Bien que la NGP ne prenne pas toujours une forme aussi radicale, l’exigence d’une gestion « maigre » visant à réduire au maximum les ressources utilisées est imposée à l’ensemble des services publics, y compris au réseau scolaire, qui peine pourtant à remplir sa mission. Alors que les pénuries de personnel sont rituellement invoquées pour expliquer les lacunes graves constatées dans le système d’éducation, la réalité est que le gouvernement restreint volontairement les embauches faites par les CSS en leur imposant des cibles d’heures travaillées, dont ils doivent rendre compte chaque année dans leur rapport de gestion. Notons que ce régime d’austérité permanente en matière de recrutement est également appliqué dans le réseau de la santé, dont les problèmes majeurs sont aussi mis sur le dos (large) de la pénurie de main-d’œuvre.

La lutte à finir contre le « gaspillage » menée par la NGP s’incarne également dans le « just-in-time » ou la « production à flux tendu ». Dans le secteur privé, cette approche consiste à amorcer la production d’une marchandise au moment où elle est commandée par le client plutôt que d’accumuler des stocks et de risquer de se retrouver dans une situation de surproduction menant au gaspillage. Appliquée dans le système d’éducation, cette approche force les CSS à attendre chaque année à la toute dernière minute pour embaucher le personnel requis, puisque le nombre d’élèves inscrits, qui définit les besoins et le financement reçu, peut continuer de varier plusieurs jours, voire plusieurs semaines, après la rentrée.
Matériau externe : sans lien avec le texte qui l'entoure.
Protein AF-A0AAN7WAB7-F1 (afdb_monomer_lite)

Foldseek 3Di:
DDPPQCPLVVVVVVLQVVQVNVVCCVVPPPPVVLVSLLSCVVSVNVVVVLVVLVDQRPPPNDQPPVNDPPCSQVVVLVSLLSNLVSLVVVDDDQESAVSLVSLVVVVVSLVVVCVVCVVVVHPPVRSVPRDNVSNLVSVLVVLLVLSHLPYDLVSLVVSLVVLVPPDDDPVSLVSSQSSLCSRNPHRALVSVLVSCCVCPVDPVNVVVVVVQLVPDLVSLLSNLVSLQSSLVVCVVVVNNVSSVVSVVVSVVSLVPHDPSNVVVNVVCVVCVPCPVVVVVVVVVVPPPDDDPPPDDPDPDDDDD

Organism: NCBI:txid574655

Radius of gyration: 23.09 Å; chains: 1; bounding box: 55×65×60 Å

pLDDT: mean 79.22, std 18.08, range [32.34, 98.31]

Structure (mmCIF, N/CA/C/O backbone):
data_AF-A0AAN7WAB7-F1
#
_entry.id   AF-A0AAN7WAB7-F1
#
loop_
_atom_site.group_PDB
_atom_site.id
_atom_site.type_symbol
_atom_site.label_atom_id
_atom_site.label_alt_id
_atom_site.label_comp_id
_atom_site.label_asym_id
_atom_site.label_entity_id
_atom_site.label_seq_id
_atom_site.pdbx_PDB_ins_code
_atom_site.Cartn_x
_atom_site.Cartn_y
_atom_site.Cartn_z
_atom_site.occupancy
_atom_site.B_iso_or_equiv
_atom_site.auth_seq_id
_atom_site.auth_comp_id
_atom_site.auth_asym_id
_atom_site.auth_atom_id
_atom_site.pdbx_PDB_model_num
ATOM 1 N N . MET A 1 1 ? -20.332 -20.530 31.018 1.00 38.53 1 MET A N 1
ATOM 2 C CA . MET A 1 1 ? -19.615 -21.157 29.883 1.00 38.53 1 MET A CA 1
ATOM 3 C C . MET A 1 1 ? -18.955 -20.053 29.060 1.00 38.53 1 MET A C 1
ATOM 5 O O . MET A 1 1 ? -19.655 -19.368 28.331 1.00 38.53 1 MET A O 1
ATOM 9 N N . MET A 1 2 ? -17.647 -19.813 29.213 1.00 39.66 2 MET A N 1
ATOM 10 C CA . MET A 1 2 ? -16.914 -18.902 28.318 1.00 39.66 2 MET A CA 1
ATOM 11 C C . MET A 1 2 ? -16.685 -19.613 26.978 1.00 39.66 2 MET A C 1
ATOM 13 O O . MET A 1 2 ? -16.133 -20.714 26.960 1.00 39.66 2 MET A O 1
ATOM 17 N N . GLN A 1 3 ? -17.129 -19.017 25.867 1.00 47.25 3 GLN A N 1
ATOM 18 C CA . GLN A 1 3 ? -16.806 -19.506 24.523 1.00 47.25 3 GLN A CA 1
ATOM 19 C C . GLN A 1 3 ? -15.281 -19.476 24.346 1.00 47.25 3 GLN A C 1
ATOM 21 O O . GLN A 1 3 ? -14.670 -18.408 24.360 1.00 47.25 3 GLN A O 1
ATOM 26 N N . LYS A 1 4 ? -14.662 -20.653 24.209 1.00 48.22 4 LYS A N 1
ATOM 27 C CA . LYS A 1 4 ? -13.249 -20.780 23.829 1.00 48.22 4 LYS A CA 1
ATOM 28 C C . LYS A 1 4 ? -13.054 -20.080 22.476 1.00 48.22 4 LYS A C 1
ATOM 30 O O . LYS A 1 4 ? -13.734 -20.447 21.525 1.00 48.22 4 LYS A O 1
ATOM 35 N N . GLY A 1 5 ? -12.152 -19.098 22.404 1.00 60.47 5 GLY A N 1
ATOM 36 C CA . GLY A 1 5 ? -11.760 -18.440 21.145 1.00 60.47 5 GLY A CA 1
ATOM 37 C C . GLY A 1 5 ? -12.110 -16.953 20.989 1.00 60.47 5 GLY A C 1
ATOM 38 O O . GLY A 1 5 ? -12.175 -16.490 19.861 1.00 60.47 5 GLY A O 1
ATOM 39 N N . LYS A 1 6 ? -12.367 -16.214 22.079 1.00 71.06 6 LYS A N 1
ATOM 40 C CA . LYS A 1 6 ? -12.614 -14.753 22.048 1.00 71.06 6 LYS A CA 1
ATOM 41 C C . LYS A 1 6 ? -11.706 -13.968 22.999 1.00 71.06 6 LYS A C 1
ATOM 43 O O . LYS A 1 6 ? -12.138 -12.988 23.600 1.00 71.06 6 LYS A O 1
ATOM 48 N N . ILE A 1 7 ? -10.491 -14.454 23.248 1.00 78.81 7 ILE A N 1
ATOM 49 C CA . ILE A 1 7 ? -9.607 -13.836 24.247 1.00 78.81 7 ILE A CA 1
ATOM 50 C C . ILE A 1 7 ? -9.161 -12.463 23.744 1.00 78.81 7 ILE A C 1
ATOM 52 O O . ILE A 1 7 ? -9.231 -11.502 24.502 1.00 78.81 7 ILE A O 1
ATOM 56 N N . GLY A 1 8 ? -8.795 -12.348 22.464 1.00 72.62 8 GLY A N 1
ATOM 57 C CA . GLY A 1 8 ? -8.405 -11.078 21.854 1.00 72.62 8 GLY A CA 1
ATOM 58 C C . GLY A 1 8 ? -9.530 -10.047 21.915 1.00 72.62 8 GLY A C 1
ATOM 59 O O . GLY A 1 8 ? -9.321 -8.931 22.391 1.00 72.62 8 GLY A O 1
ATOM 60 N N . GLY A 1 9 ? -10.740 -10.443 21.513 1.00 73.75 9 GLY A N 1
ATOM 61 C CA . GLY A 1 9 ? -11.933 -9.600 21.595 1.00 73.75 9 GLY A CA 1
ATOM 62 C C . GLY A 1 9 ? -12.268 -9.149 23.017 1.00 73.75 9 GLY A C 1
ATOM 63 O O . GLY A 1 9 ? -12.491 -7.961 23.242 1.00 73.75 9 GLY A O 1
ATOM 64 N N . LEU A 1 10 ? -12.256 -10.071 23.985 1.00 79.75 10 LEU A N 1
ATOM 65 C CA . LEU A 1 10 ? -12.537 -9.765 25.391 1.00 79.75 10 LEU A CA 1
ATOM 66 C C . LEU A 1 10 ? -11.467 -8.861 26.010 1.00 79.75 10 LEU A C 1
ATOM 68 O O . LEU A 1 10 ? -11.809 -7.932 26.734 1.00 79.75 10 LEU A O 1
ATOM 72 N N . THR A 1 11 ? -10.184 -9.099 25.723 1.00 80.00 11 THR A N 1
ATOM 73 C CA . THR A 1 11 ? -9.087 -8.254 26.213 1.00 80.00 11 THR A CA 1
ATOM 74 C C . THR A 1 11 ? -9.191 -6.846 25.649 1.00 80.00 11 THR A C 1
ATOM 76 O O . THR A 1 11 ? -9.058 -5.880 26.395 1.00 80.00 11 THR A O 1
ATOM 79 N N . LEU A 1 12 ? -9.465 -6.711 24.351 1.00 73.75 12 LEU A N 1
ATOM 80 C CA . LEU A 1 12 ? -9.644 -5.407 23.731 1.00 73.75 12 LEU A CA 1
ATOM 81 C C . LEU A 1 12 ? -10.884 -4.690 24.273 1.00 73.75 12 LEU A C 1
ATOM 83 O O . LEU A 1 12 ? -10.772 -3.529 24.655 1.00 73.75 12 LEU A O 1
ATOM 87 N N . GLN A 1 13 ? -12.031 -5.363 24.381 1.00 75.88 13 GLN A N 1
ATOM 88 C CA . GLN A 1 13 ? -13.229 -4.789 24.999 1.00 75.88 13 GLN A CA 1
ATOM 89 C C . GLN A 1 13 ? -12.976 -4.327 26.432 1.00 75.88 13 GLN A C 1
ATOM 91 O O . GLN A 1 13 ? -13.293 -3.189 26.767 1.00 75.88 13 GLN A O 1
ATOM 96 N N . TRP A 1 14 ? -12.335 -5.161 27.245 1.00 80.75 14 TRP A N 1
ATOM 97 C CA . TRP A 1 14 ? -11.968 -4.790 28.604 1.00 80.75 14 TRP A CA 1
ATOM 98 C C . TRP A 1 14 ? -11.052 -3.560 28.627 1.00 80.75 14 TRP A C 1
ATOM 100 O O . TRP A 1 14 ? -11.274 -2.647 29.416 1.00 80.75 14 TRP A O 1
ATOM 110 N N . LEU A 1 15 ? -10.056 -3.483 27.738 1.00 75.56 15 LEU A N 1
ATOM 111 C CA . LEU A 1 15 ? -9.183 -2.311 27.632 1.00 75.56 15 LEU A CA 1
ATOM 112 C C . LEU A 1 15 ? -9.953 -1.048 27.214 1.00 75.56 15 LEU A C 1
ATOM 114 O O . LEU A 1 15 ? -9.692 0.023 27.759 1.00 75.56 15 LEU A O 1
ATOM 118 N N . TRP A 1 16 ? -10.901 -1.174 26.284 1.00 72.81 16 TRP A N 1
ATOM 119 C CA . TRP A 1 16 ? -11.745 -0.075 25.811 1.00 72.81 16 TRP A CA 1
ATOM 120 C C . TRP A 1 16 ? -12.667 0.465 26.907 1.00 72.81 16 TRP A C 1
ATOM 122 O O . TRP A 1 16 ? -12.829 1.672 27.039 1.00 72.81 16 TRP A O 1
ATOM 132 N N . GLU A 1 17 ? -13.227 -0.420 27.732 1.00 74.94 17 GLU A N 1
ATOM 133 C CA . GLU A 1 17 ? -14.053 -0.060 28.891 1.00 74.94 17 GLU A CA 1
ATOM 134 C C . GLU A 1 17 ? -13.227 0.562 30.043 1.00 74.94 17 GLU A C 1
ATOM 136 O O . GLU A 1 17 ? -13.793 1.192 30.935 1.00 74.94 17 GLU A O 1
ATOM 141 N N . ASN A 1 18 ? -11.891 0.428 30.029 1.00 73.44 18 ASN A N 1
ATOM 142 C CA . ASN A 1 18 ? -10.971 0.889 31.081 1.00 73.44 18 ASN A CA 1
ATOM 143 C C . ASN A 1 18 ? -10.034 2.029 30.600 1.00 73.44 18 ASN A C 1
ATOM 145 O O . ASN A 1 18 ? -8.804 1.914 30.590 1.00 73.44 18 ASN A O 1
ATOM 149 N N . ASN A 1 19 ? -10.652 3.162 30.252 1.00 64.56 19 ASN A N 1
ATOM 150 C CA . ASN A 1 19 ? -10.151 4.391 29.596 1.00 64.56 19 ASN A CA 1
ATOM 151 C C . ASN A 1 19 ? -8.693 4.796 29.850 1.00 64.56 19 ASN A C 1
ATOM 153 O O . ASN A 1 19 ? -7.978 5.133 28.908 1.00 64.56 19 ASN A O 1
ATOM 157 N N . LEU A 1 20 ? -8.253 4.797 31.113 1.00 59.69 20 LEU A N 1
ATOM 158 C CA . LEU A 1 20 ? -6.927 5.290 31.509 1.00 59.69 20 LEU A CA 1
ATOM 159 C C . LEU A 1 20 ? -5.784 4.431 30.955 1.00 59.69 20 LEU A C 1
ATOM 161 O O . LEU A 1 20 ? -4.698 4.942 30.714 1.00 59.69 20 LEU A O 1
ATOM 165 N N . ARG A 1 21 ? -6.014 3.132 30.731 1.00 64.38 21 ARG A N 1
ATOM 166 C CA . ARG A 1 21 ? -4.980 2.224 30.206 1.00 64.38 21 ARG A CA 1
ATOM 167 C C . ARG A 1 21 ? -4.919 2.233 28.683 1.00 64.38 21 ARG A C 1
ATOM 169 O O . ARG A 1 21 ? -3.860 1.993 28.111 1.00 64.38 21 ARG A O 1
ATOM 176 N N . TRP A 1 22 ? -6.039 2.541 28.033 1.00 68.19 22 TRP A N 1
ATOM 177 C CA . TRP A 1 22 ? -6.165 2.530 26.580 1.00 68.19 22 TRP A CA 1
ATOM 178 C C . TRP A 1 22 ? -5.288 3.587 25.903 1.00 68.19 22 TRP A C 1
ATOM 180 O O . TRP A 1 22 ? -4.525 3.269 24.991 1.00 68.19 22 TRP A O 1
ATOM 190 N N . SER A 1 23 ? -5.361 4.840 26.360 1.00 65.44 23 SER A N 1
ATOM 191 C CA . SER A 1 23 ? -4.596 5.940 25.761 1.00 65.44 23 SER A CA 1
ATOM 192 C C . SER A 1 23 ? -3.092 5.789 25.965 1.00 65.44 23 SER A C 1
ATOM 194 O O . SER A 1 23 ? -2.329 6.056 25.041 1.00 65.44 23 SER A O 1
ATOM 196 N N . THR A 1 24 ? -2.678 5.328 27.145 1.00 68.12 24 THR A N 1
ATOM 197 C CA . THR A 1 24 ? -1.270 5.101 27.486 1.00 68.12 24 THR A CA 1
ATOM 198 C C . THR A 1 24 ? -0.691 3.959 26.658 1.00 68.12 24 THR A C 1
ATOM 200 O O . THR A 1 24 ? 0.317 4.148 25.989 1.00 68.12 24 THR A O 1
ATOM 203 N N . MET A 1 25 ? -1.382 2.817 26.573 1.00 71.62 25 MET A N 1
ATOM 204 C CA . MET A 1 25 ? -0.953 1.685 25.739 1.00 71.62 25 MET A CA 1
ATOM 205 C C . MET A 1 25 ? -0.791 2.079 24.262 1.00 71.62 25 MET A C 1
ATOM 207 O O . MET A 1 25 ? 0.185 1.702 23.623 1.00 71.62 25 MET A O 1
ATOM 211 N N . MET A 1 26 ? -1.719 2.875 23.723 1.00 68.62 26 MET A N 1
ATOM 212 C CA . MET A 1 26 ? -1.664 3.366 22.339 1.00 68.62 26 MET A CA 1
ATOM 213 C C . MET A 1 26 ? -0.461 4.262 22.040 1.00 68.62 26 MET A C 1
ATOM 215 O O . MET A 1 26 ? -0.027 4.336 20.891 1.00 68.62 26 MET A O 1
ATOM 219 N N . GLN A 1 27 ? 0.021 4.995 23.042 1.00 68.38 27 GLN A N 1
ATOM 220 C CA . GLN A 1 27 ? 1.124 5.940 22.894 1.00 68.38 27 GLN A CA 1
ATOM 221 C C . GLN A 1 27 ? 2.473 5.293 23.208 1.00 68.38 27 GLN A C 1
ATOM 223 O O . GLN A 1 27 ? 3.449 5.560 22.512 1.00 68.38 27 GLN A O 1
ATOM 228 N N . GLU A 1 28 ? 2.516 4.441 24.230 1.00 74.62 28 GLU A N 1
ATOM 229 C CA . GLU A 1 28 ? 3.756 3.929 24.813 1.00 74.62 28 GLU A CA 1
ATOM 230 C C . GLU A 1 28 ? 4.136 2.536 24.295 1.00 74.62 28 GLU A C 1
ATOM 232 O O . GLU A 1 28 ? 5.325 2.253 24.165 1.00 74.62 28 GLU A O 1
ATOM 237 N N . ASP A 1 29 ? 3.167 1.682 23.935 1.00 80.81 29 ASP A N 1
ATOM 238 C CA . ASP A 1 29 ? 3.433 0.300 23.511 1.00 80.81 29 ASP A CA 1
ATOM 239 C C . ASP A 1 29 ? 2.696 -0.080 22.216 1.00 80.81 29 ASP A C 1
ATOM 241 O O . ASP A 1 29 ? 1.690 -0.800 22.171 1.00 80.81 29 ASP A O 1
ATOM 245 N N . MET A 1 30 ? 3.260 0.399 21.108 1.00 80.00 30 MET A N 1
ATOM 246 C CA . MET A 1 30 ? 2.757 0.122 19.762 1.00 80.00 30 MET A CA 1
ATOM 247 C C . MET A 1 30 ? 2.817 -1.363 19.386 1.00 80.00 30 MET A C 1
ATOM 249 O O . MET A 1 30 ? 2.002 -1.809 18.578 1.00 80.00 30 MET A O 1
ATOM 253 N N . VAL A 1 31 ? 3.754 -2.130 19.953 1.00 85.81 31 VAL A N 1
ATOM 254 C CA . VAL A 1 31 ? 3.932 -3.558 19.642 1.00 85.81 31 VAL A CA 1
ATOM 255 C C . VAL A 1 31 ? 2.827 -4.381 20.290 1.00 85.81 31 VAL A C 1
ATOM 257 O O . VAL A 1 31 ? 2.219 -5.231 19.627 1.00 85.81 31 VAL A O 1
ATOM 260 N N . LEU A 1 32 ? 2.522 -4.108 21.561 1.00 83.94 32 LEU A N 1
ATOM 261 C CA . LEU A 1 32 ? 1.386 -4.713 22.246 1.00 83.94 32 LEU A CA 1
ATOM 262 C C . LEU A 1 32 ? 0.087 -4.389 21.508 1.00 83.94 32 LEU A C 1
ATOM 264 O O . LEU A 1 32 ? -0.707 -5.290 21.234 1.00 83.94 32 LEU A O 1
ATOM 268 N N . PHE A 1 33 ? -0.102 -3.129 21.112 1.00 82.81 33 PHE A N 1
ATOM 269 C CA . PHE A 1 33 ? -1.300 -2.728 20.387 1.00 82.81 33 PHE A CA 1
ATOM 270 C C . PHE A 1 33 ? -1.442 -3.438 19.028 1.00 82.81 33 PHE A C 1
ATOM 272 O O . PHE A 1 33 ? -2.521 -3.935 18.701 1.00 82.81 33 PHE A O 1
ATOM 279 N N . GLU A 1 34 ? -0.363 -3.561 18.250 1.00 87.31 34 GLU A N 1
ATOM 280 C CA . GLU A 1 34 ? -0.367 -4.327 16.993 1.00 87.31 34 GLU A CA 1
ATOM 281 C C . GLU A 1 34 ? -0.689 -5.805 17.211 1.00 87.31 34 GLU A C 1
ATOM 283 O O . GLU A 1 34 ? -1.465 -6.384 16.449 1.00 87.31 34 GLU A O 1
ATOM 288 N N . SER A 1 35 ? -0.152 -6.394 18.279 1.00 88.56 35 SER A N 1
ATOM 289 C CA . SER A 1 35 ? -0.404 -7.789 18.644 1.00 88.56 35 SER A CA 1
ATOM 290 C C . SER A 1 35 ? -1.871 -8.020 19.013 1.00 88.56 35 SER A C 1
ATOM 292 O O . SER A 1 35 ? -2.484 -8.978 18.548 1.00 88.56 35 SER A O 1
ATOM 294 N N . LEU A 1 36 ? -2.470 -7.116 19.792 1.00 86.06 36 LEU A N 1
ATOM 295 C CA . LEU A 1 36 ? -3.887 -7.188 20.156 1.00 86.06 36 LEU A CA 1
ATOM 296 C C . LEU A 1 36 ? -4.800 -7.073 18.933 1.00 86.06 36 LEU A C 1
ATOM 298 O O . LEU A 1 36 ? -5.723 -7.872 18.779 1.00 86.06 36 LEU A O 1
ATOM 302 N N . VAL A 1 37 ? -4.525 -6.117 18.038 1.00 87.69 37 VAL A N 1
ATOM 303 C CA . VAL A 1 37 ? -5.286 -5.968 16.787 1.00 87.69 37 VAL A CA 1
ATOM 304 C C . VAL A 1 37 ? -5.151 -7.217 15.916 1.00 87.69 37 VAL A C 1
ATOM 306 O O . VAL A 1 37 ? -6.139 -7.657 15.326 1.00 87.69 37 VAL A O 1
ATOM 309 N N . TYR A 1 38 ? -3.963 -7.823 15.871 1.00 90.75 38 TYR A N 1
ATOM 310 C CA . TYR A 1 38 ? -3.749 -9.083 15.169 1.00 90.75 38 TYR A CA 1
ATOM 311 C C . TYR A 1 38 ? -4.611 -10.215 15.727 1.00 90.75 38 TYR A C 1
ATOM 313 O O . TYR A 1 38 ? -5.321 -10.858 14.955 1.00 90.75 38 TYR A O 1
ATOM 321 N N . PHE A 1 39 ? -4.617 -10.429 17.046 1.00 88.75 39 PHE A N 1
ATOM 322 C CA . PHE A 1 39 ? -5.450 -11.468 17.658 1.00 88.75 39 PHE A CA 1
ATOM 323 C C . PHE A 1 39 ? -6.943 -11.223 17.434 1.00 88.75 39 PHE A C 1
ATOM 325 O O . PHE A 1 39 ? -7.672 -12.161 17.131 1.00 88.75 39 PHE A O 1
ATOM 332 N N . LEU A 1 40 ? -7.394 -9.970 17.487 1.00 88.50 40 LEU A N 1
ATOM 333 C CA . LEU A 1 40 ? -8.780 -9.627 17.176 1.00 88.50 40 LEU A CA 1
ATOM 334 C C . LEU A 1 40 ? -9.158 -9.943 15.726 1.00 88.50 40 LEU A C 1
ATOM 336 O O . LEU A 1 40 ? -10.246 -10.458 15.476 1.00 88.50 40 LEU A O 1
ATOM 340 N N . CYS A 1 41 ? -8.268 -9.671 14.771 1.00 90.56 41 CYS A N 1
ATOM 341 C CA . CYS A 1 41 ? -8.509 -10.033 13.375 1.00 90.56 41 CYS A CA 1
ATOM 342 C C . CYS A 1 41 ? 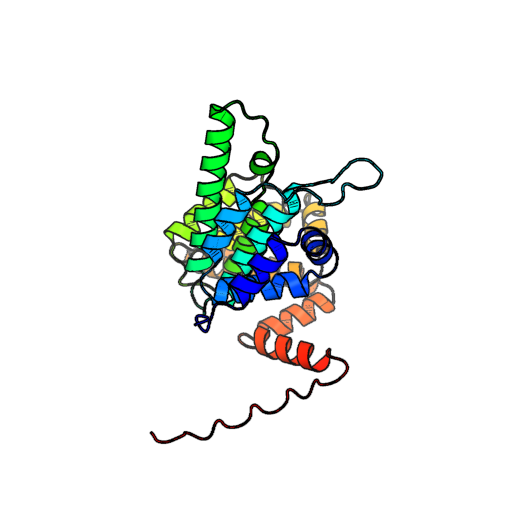-8.473 -11.554 13.175 1.00 90.56 41 CYS A C 1
ATOM 344 O O . CYS A 1 41 ? -9.255 -12.075 12.388 1.00 90.56 41 CYS A O 1
ATOM 346 N N . ALA A 1 42 ? -7.604 -12.264 13.899 1.00 90.56 42 ALA A N 1
ATOM 347 C CA . ALA A 1 42 ? -7.516 -13.723 13.860 1.00 90.56 42 ALA A CA 1
ATOM 348 C C . ALA A 1 42 ? -8.768 -14.412 14.436 1.00 90.56 42 ALA A C 1
ATOM 350 O O . ALA A 1 42 ? -9.064 -15.544 14.068 1.00 90.56 42 ALA A O 1
ATOM 351 N N . GLU A 1 43 ? -9.503 -13.731 15.318 1.00 90.00 43 GLU A N 1
ATOM 352 C CA . GLU A 1 43 ? -10.789 -14.174 15.873 1.00 90.00 43 GLU A CA 1
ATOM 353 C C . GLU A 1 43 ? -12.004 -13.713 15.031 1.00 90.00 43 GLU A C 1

Cette même logique contraint également les gestionnaires scolaires à maintenir une proportion importante de leur personnel dans la précarité puisque, pour optimiser l’utilisation des ressources et éviter tout gaspillage, ils doivent être en mesure de déplacer les employé·e·s ou de les mettre à pied au gré des fluctuations des besoins et du nombre d’élèves. C’est ce qui explique qu’en pleine pénurie de main-d’œuvre, des enseignantes fraîchement sorties de l’école peinent à trouver des contrats et ne se font offrir que des postes précaires et des remplacements temporaires.

En effet, alors que les besoins en personnel sont criants partout dans le réseau de l’éducation, la précarité est loin d’y être anecdotique : 23 % du personnel professionnel, 42 % des enseignant·e·s et 61 % (!!) du personnel de soutien à l’emploi des CSS n’avaient pas de poste permanent en 2021-2022, une situation similaire à celle qui prévalait une décennie plus tôt (calculs faits à partir de ces données). S’il est clair que cette précarité normalisée décourage l’entrée dans ces professions et contribue à alimenter le manque de main-d’œuvre en éducation, il est plus difficile de comprendre qu’on offre d’aussi mauvaises conditions à du personnel dont on manque pourtant cruellement. 

Le fait que cette contradiction évidente se dissolve dans la logique de la NGP devrait suffire à convaincre que cette approche comptable, loin d’améliorer les services, est une des sources principales des problèmes actuels du système d’éducation.